Even in cases where individual impact will be power law distributed, that doesn’t mean we can reliably identify the people at the top of the distribution in advance. For example, this paper apparently found that work sample tests only correlated with job performance at around 0.26-0.33! (Not sure what “attenuation” means in this context.) Anyway, maybe we could do some analysis: If you have applicant pool with N applicants, and you’re going to hire the top K applicants based on a work sample test which correlates with job performance at 0.3, what does K need to be for you to have a 90% chance of hiring the best applicant? (I’d actually argue that the premise of this question is flawed, because the hypothetical 10x applicant is probably going to achieve 10x performance through some creative insights which the work sample test predicts even less well, but I’d still be interested in seeing the results of the analysis. Actually, speaking of creativity, have any EA organizations experimented with using tests of creative ability in their hiring?)
Finally, I think it could be useful to differentiate between “elitism” and “exclusivity”. For example, I once did some napkin math suggesting that less than 0.01% of the people who watch Peter Singer’s TED talk later become EAs. So arguably, this is actually a pretty strong signal of dedication & willingness to take ideas seriously compared to, say, someone who was persuaded to become an EA through an element of peer pressure after several friends became interested. But the second person is probably going to better connected within EA. So if the movement becomes more “exclusive”, in the sense of using someone’s position in the social scene as a proxy for their importance, I suspect we’d be getting it wrong. When I think of the EAs who seem very dedicated to making an impact, people I’m excited about, they’re often people who came to EA on their own and in some cases still aren’t very well-connected.
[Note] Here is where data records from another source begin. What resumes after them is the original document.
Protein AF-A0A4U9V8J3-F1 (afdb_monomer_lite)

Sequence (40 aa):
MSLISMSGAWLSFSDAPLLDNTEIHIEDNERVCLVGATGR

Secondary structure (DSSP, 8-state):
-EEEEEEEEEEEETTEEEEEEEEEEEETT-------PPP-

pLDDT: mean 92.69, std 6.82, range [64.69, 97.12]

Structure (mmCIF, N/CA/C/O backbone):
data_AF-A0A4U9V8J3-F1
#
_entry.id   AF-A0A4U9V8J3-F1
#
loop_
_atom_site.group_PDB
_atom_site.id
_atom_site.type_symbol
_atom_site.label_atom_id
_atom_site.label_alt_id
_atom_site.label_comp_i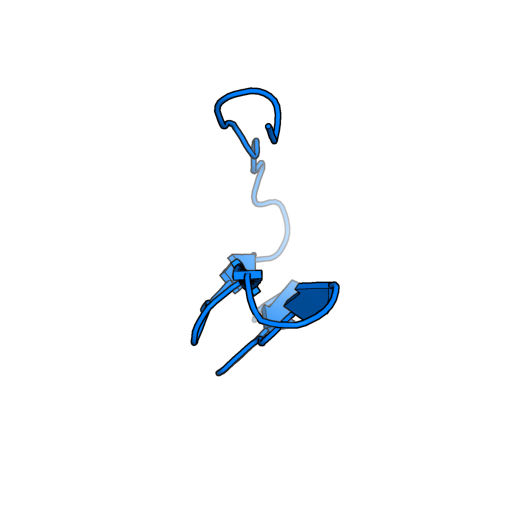d
_atom_site.label_asym_id
_atom_site.label_entity_id
_atom_site.label_seq_id
_atom_site.pdbx_PDB_ins_code
_atom_site.Cartn_x
_atom_site.Cartn_y
_atom_site.Cartn_z
_atom_site.occupancy
_atom_site.B_iso_or_equiv
_atom_site.auth_seq_id
_atom_site.auth_comp_id
_atom_site.auth_asym_id
_atom_site.auth_atom_id
_atom_site.pdbx_PDB_model_num
ATOM 1 N N . MET A 1 1 ? -10.933 -4.495 15.545 1.00 70.06 1 MET A N 1
ATOM 2 C CA . MET A 1 1 ? -11.696 -4.705 14.297 1.00 70.06 1 MET A CA 1
ATOM 3 C C . MET A 1 1 ? -11.080 -3.720 13.339 1.00 70.06 1 MET A C 1
ATOM 5 O O . MET A 1 1 ? -11.126 -2.532 13.650 1.00 70.06 1 MET A O 1
ATOM 9 N N . SER A 1 2 ? -10.424 -4.191 12.281 1.00 85.19 2 SER A N 1
ATOM 10 C CA . SER A 1 2 ? -9.573 -3.287 11.514 1.00 85.19 2 SER A CA 1
ATOM 11 C C . SER A 1 2 ? -10.417 -2.241 10.780 1.00 85.19 2 SER A C 1
ATOM 13 O O . SER A 1 2 ? -11.472 -2.545 10.218 1.00 85.19 2 SER A O 1
ATOM 15 N N . LEU A 1 3 ? -9.962 -0.991 10.842 1.00 94.56 3 LEU A N 1
ATOM 16 C CA . LEU A 1 3 ? -10.523 0.132 10.099 1.00 94.56 3 LEU A CA 1
ATOM 17 C C . LEU A 1 3 ? -10.123 0.031 8.622 1.00 94.56 3 LEU A C 1
ATOM 19 O O . LEU A 1 3 ? -10.921 0.322 7.734 1.00 94.56 3 LEU A O 1
ATOM 23 N N . ILE A 1 4 ? -8.884 -0.402 8.370 1.00 95.56 4 ILE A N 1
ATOM 24 C CA . ILE A 1 4 ? -8.346 -0.684 7.038 1.00 95.56 4 ILE A CA 1
ATOM 25 C C . ILE A 1 4 ? -7.685 -2.062 7.080 1.00 95.56 4 ILE A C 1
ATOM 27 O O . ILE A 1 4 ? -6.962 -2.389 8.023 1.00 95.56 4 ILE A O 1
ATOM 31 N N . SER A 1 5 ? -7.939 -2.885 6.065 1.00 95.81 5 SER A N 1
ATOM 32 C CA . SER A 1 5 ? -7.196 -4.123 5.829 1.00 95.81 5 SER A CA 1
ATOM 33 C C . SER A 1 5 ? -6.903 -4.250 4.343 1.00 95.81 5 SER A C 1
ATOM 35 O O . SER A 1 5 ? -7.804 -4.132 3.514 1.00 95.81 5 SER A O 1
ATOM 37 N N . MET A 1 6 ? -5.637 -4.477 4.018 1.00 96.19 6 MET A N 1
ATOM 38 C CA . MET A 1 6 ? -5.173 -4.852 2.692 1.00 96.19 6 MET A CA 1
ATOM 39 C C . MET A 1 6 ? -4.363 -6.129 2.828 1.00 96.19 6 MET A C 1
ATOM 41 O O . MET A 1 6 ? -3.434 -6.169 3.632 1.00 96.19 6 MET A O 1
ATOM 45 N N . SER A 1 7 ? -4.723 -7.132 2.035 1.00 96.50 7 SER A N 1
ATOM 46 C CA . SER A 1 7 ? -4.054 -8.427 2.009 1.00 96.50 7 SER A CA 1
ATOM 47 C C . SER A 1 7 ? -3.608 -8.778 0.600 1.00 96.50 7 SER A C 1
ATOM 49 O O . SER A 1 7 ? -4.399 -8.651 -0.338 1.00 96.50 7 SER A O 1
ATOM 51 N N . GLY A 1 8 ? -2.364 -9.220 0.450 1.00 97.12 8 GLY A N 1
ATOM 52 C CA . GLY A 1 8 ? -1.740 -9.558 -0.824 1.00 97.12 8 GLY A CA 1
ATOM 53 C C . GLY A 1 8 ? -1.710 -8.382 -1.796 1.00 97.12 8 GLY A C 1
ATOM 54 O O . GLY A 1 8 ? -1.873 -8.583 -2.998 1.00 97.12 8 GLY A O 1
ATOM 55 N N . ALA A 1 9 ? -1.578 -7.146 -1.299 1.00 96.50 9 ALA A N 1
ATOM 56 C CA . ALA A 1 9 ? -1.655 -5.965 -2.146 1.00 96.50 9 ALA A CA 1
ATOM 57 C C . ALA A 1 9 ? -0.470 -5.922 -3.118 1.00 96.50 9 ALA A C 1
ATOM 59 O O . ALA A 1 9 ? 0.692 -5.966 -2.707 1.00 96.50 9 ALA A O 1
ATOM 60 N N . TRP A 1 10 ? -0.786 -5.796 -4.407 1.00 96.31 10 TRP A N 1
ATOM 61 C CA . TRP A 1 10 ? 0.186 -5.669 -5.486 1.00 96.31 10 TRP A CA 1
ATOM 62 C C . TRP A 1 10 ? -0.077 -4.388 -6.273 1.00 96.31 10 TRP A C 1
ATOM 64 O O . TRP A 1 10 ? -1.208 -4.114 -6.677 1.00 96.31 10 TRP A O 1
ATOM 74 N N . LEU A 1 11 ? 0.973 -3.610 -6.518 1.00 94.94 11 LEU A N 1
ATOM 75 C CA . LEU A 1 11 ? 0.930 -2.402 -7.338 1.00 94.94 11 LEU A CA 1
ATOM 76 C C . LEU A 1 11 ? 2.226 -2.318 -8.131 1.00 94.94 11 LEU A C 1
ATOM 78 O O . LEU A 1 11 ? 3.300 -2.429 -7.556 1.00 94.94 11 LEU A O 1
ATOM 82 N N . SER A 1 12 ? 2.147 -2.098 -9.439 1.00 93.88 12 SER A N 1
ATOM 83 C CA . SER A 1 12 ? 3.327 -1.967 -10.291 1.00 93.88 12 SER A CA 1
ATOM 84 C C . SER A 1 12 ? 3.050 -1.028 -11.456 1.00 93.88 12 SER A C 1
ATOM 86 O O . SER A 1 12 ? 1.929 -0.978 -11.968 1.00 93.88 12 SER A O 1
ATOM 88 N N . PHE A 1 13 ? 4.087 -0.310 -11.882 1.00 92.38 13 PHE A N 1
ATOM 89 C CA . PHE A 1 13 ? 4.132 0.316 -13.195 1.00 92.38 13 PHE A CA 1
ATOM 90 C C . PHE A 1 13 ? 5.128 -0.474 -14.045 1.00 92.38 13 PHE A C 1
ATOM 92 O O . PHE A 1 13 ? 6.321 -0.482 -13.749 1.00 92.38 13 PHE A O 1
ATOM 99 N N . SER A 1 14 ? 4.635 -1.126 -15.101 1.00 91.00 14 SER A N 1
ATOM 100 C CA . SER A 1 14 ? 5.417 -2.067 -15.913 1.00 91.00 14 SER A CA 1
ATOM 101 C C . SER A 1 14 ? 5.886 -3.282 -15.094 1.00 91.00 14 SER A C 1
ATOM 103 O O . SER A 1 14 ? 5.065 -4.023 -14.565 1.00 91.00 14 SER A O 1
ATOM 105 N N . ASP A 1 15 ? 7.189 -3.505 -15.028 1.00 89.94 15 ASP A N 1
ATOM 106 C CA . ASP A 1 15 ? 7.890 -4.672 -14.504 1.00 89.94 15 ASP A CA 1
ATOM 107 C C . ASP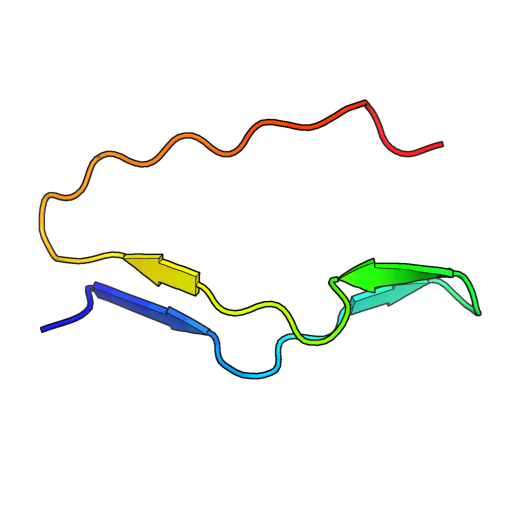 A 1 15 ? 8.545 -4.403 -13.139 1.00 89.94 15 ASP A C 1
ATOM 109 O O . ASP A 1 15 ? 9.110 -5.311 -12.531 1.00 89.94 15 ASP A O 1
ATOM 113 N N . ALA A 1 16 ? 8.429 -3.175 -12.625 1.00 89.75 16 ALA A N 1
ATOM 114 C CA . ALA A 1 16 ? 8.912 -2.787 -11.306 1.00 89.75 16 ALA A CA 1
ATOM 115 C C . ALA A 1 16 ? 7.739 -2.720 -10.303 1.00 89.75 16 ALA A C 1
ATOM 117 O O . ALA A 1 16 ? 6.895 -1.816 -10.401 1.00 89.75 16 ALA A O 1
ATOM 118 N N . PRO A 1 17 ? 7.613 -3.669 -9.354 1.00 92.06 17 PRO A N 1
ATOM 119 C CA . PRO A 1 17 ? 6.563 -3.615 -8.343 1.00 92.06 17 PRO A CA 1
ATOM 120 C C . PRO A 1 17 ? 6.848 -2.510 -7.318 1.00 92.06 17 PRO A C 1
ATOM 122 O O . PRO A 1 17 ? 7.920 -2.447 -6.725 1.00 92.06 17 PRO A O 1
ATOM 125 N N . LEU A 1 18 ? 5.862 -1.638 -7.110 1.00 92.94 18 LEU A N 1
ATOM 126 C CA . LEU A 1 18 ? 5.829 -0.653 -6.028 1.00 92.94 18 LEU A CA 1
ATOM 127 C C . LEU A 1 18 ? 5.354 -1.273 -4.714 1.00 92.94 18 LEU A C 1
ATOM 129 O O . LEU A 1 18 ? 5.849 -0.910 -3.653 1.00 92.94 18 LEU A O 1
ATOM 133 N N . LEU A 1 19 ? 4.391 -2.191 -4.798 1.00 95.00 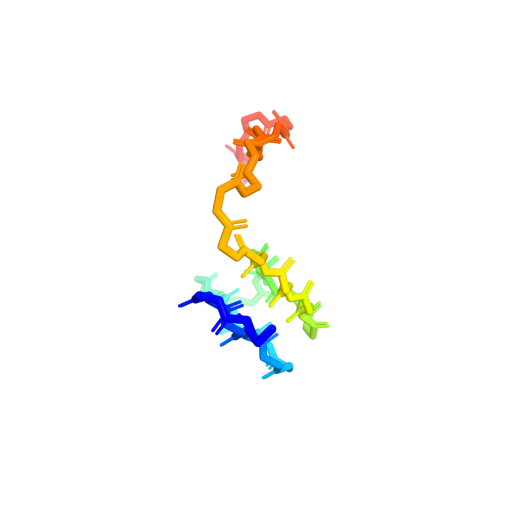19 LEU A N 1
ATOM 134 C CA . LEU A 1 19 ? 3.945 -3.046 -3.704 1.00 95.00 19 LEU A CA 1
ATOM 135 C C . LEU A 1 19 ? 4.008 -4.488 -4.207 1.00 95.00 19 LEU A C 1
ATOM 137 O O . LEU A 1 19 ? 3.445 -4.792 -5.260 1.00 95.00 19 LEU A O 1
ATOM 141 N N . ASP A 1 20 ? 4.684 -5.352 -3.462 1.00 95.25 20 ASP A N 1
ATOM 142 C CA . ASP A 1 20 ? 4.804 -6.786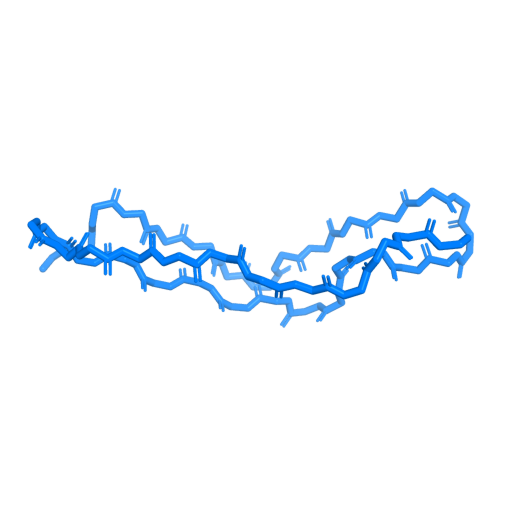 -3.731 1.00 95.25 20 ASP A CA 1
ATOM 143 C C . ASP A 1 20 ? 4.288 -7.530 -2.498 1.00 95.25 20 ASP A C 1
ATOM 145 O O . ASP A 1 20 ? 4.859 -7.391 -1.414 1.00 95.25 20 ASP A O 1
ATOM 149 N N . ASN A 1 21 ? 3.159 -8.233 -2.651 1.00 96.69 21 ASN A N 1
ATOM 150 C CA . ASN A 1 21 ? 2.481 -8.991 -1.592 1.00 96.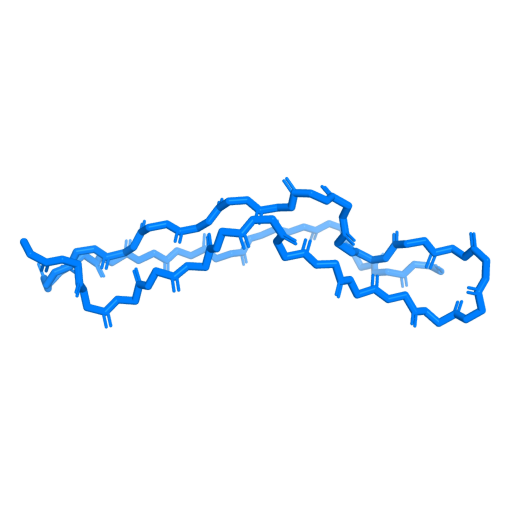69 21 ASN A CA 1
ATOM 151 C C . ASN A 1 21 ? 2.395 -8.239 -0.251 1.00 96.69 21 ASN A C 1
ATOM 153 O O . ASN A 1 21 ? 2.705 -8.775 0.813 1.00 96.69 21 ASN A O 1
ATOM 157 N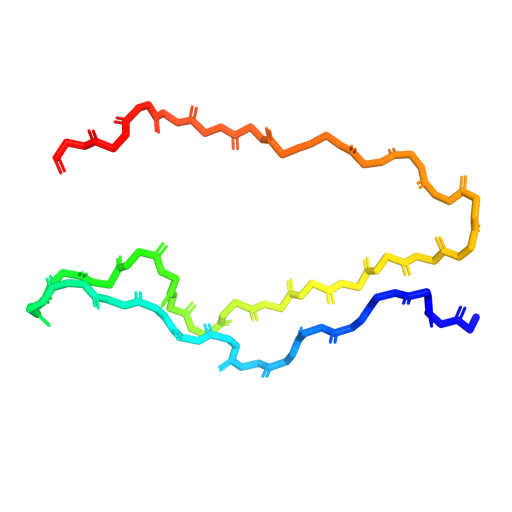 N . THR A 1 22 ? 2.019 -6.962 -0.303 1.00 96.62 22 THR A N 1
ATOM 158 C CA . THR A 1 22 ? 2.020 -6.103 0.881 1.00 96.62 22 THR A CA 1
ATOM 159 C C . THR A 1 22 ? 0.783 -6.350 1.743 1.00 96.62 22 THR A C 1
ATOM 161 O O . THR A 1 22 ? -0.344 -6.360 1.246 1.00 96.62 22 THR A O 1
ATOM 164 N N . GLU A 1 23 ? 1.004 -6.483 3.049 1.00 96.94 23 GLU A N 1
ATOM 165 C CA . GLU A 1 23 ? -0.031 -6.628 4.075 1.00 96.94 23 GLU A CA 1
ATOM 166 C C . GLU A 1 23 ? -0.110 -5.347 4.908 1.00 96.94 23 GLU A C 1
ATOM 168 O O . GLU A 1 23 ? 0.903 -4.879 5.434 1.00 96.94 23 GLU A O 1
ATOM 173 N N . ILE A 1 24 ? -1.305 -4.773 5.044 1.00 96.50 24 ILE A N 1
ATOM 174 C CA . ILE A 1 24 ? -1.547 -3.612 5.906 1.00 96.50 24 ILE A CA 1
ATOM 175 C C . ILE A 1 24 ? -2.807 -3.861 6.724 1.00 96.50 24 ILE A C 1
ATOM 177 O O . ILE A 1 24 ? -3.885 -4.098 6.182 1.00 96.50 24 ILE A O 1
ATOM 181 N N . HIS A 1 25 ? -2.675 -3.723 8.038 1.00 96.19 25 HIS A N 1
ATOM 182 C CA . HIS A 1 25 ? -3.784 -3.727 8.981 1.00 96.19 25 HIS A CA 1
ATOM 183 C C . HIS A 1 25 ? -3.677 -2.461 9.818 1.00 96.19 25 HIS A C 1
ATOM 185 O O . HIS A 1 25 ? -2.628 -2.204 10.398 1.00 96.19 25 HIS A O 1
ATOM 191 N N . ILE A 1 26 ? -4.742 -1.663 9.827 1.00 97.06 26 ILE A N 1
ATOM 192 C CA . ILE A 1 26 ? -4.840 -0.459 10.653 1.00 97.06 26 ILE A CA 1
ATOM 193 C C . ILE A 1 26 ? -6.110 -0.591 11.476 1.00 97.06 26 ILE A C 1
ATOM 195 O O . ILE A 1 26 ? -7.201 -0.754 10.920 1.00 97.06 26 ILE A O 1
ATOM 199 N N . GLU A 1 27 ? -5.973 -0.538 12.791 1.00 96.88 27 GLU A N 1
ATOM 200 C CA . GLU A 1 27 ? -7.081 -0.632 13.734 1.00 96.88 27 GLU A CA 1
ATOM 201 C C . GLU A 1 27 ? -7.735 0.735 13.989 1.00 96.88 27 GLU A C 1
ATOM 203 O O . GLU A 1 27 ? -7.202 1.799 13.667 1.00 96.88 27 GLU A O 1
ATOM 208 N N . ASP A 1 28 ? -8.932 0.714 14.573 1.00 96.81 28 ASP A N 1
ATOM 209 C CA . ASP A 1 28 ? -9.616 1.941 14.977 1.00 96.81 28 ASP A CA 1
ATOM 210 C C . ASP A 1 28 ? -8.757 2.742 15.980 1.00 96.81 28 ASP A C 1
ATOM 212 O O . ASP A 1 28 ? -8.201 2.191 16.932 1.00 96.81 28 ASP A O 1
ATOM 216 N N . ASN A 1 29 ? -8.669 4.057 15.774 1.00 95.75 29 ASN A N 1
ATOM 217 C CA . ASN A 1 29 ? -7.824 5.008 16.507 1.00 95.75 29 ASN A CA 1
ATOM 218 C C . ASN A 1 29 ? -6.306 4.776 16.403 1.00 95.75 29 ASN A C 1
ATOM 220 O O . ASN A 1 29 ? -5.538 5.491 17.059 1.00 95.75 29 ASN A O 1
ATOM 224 N N . GLU A 1 30 ? -5.847 3.838 15.573 1.00 96.25 30 GLU A N 1
ATOM 225 C CA . GLU A 1 30 ? -4.424 3.645 15.327 1.00 96.25 30 GLU A CA 1
ATOM 226 C C . GLU A 1 30 ? -3.850 4.819 14.519 1.00 96.25 30 GLU A C 1
ATOM 228 O O . GLU A 1 30 ? -4.381 5.232 13.486 1.00 96.25 30 GLU A O 1
ATOM 233 N N . ARG A 1 31 ? -2.744 5.390 15.007 1.00 95.81 31 ARG A N 1
ATOM 234 C CA . ARG A 1 31 ? -2.037 6.488 14.340 1.00 95.81 31 ARG A CA 1
ATOM 235 C C . ARG A 1 31 ? -0.833 5.929 13.602 1.00 95.81 31 ARG A C 1
ATOM 237 O O . ARG A 1 31 ? 0.196 5.661 14.215 1.00 95.81 31 ARG A O 1
ATOM 244 N N . VAL A 1 32 ? -0.963 5.800 12.289 1.00 95.44 32 VAL A N 1
ATOM 245 C CA . VAL A 1 32 ? 0.077 5.240 11.420 1.00 95.44 32 VAL A CA 1
ATOM 246 C C . VAL A 1 32 ? 0.751 6.347 10.612 1.00 95.44 32 VAL A C 1
ATOM 248 O O . VAL A 1 32 ? 0.098 7.279 10.147 1.00 95.44 32 VAL A O 1
ATOM 251 N N . CYS A 1 33 ? 2.068 6.237 10.431 1.00 96.56 33 CYS A N 1
ATOM 252 C CA . CYS A 1 33 ? 2.842 7.058 9.504 1.00 96.56 33 CYS A CA 1
ATOM 253 C C . CYS A 1 33 ? 3.569 6.135 8.526 1.00 96.56 33 CYS A C 1
ATOM 255 O O . CYS A 1 33 ? 4.329 5.263 8.949 1.00 96.56 33 CYS A O 1
ATOM 257 N N . LEU A 1 34 ? 3.339 6.329 7.229 1.00 93.25 34 LEU A N 1
ATOM 258 C CA . LEU A 1 34 ? 4.058 5.609 6.186 1.00 93.25 34 LEU A CA 1
ATOM 259 C C . LEU A 1 34 ? 5.296 6.410 5.795 1.00 93.25 34 LEU A C 1
ATOM 261 O O . LEU A 1 34 ? 5.201 7.584 5.437 1.00 93.25 34 LEU A O 1
ATOM 265 N N . VAL A 1 35 ? 6.456 5.765 5.859 1.00 94.62 35 VAL A N 1
ATOM 266 C CA . VAL A 1 35 ? 7.748 6.354 5.502 1.00 94.62 35 VAL A CA 1
ATOM 267 C C . VAL A 1 35 ? 8.460 5.470 4.489 1.00 94.62 35 VAL A C 1
ATOM 269 O O . VAL A 1 35 ? 8.313 4.251 4.496 1.00 94.62 35 VAL A O 1
ATOM 272 N N . GLY A 1 36 ? 9.252 6.088 3.622 1.00 90.62 36 GLY A N 1
ATOM 273 C CA . GLY A 1 36 ? 10.019 5.397 2.596 1.00 90.62 36 GLY A CA 1
ATOM 274 C C . GLY A 1 36 ? 10.974 6.353 1.896 1.00 90.62 36 GLY A C 1
ATOM 275 O O . GLY A 1 36 ? 10.875 7.573 2.047 1.00 90.62 36 GLY A O 1
ATOM 276 N N . ALA A 1 37 ? 11.915 5.797 1.139 1.00 91.06 37 ALA A N 1
ATOM 277 C CA . ALA A 1 37 ? 12.714 6.594 0.219 1.00 91.06 37 ALA A CA 1
ATOM 278 C C . ALA A 1 37 ? 11.838 7.062 -0.952 1.00 91.06 37 ALA A C 1
ATOM 280 O O . ALA A 1 37 ? 10.922 6.350 -1.368 1.00 91.06 37 ALA A O 1
ATOM 281 N N . THR A 1 38 ? 12.127 8.243 -1.501 1.00 89.31 38 THR A N 1
ATOM 282 C CA . THR A 1 38 ? 11.478 8.707 -2.732 1.00 89.31 38 THR A CA 1
ATOM 283 C C . THR A 1 38 ? 11.674 7.665 -3.831 1.00 89.31 38 THR A C 1
ATOM 285 O O . THR A 1 38 ? 12.809 7.258 -4.088 1.00 89.31 38 THR A O 1
ATOM 288 N N . GLY A 1 39 ? 10.572 7.243 -4.459 1.00 79.81 39 GLY A N 1
ATOM 289 C CA . GLY A 1 39 ? 10.597 6.302 -5.576 1.00 79.81 39 GLY A CA 1
ATOM 290 C C . GLY A 1 39 ? 11.493 6.829 -6.695 1.00 79.81 39 GLY A C 1
ATOM 291 O O . GLY A 1 39 ? 11.380 7.995 -7.080 1.00 79.81 39 GLY A O 1
ATOM 292 N N . ARG A 1 40 ? 12.416 5.985 -7.154 1.00 64.69 40 ARG A N 1
ATOM 293 C CA . ARG A 1 40 ? 13.260 6.238 -8.322 1.00 64.69 40 ARG A CA 1
ATOM 294 C C . ARG A 1 40 ? 12.700 5.518 -9.532 1.00 64.69 40 ARG A C 1
ATOM 296 O O . ARG A 1 40 ? 12.150 4.415 -9.326 1.00 64.69 40 ARG A O 1
#

Radius of gyration: 12.42 Å; chains: 1; bounding box: 25×18×32 Å

Organism: Serratia fonticola (NCBI:txid47917)

Foldseek 3Di:
DFPDWDAQDWDDDPPDTPDGRDTDTHHPPRDDDDDDDDDD

I’m glad people want to look for evidence that CEA (and other orgs) is being adequately self-reflective. However, I’d like to give some additional context on Glassdoor. Of the five CEA reviews posted there:
Two are from people who have confused CEA with other organizations (neither of those were cited in John’s comment)
One is fairly recent and positive (also not cited)
One is from March 2018 -- more recent, but still representing a substantial departure from CEA’s current staff list, including a different executive director. A lot can change over the course of 18 months.
I’ll refrain from going into too much detail, but my experience is that CEA circa late 2019 is intensely self-reflective; I’m prompted multiple times in the average week to put serious thought into ways we can improve our processes and public communication.
my experience is that CEA circa late 2019 is intensely self-reflective; I’m prompted multiple times in the average week to put serious thought into ways we can improve our processes and public communication.
I imagine that the ex-staff who complain about them being “hostile to honest self-assessment, let alone internal concerns about effectiveness” are likely referring more to something like self-criticism, rather than simply self-reflection. Even an org or individual that was entirely cynically dedicated to maximising their prestige rather than doing good, would self-reflect about how to communicate more effectively.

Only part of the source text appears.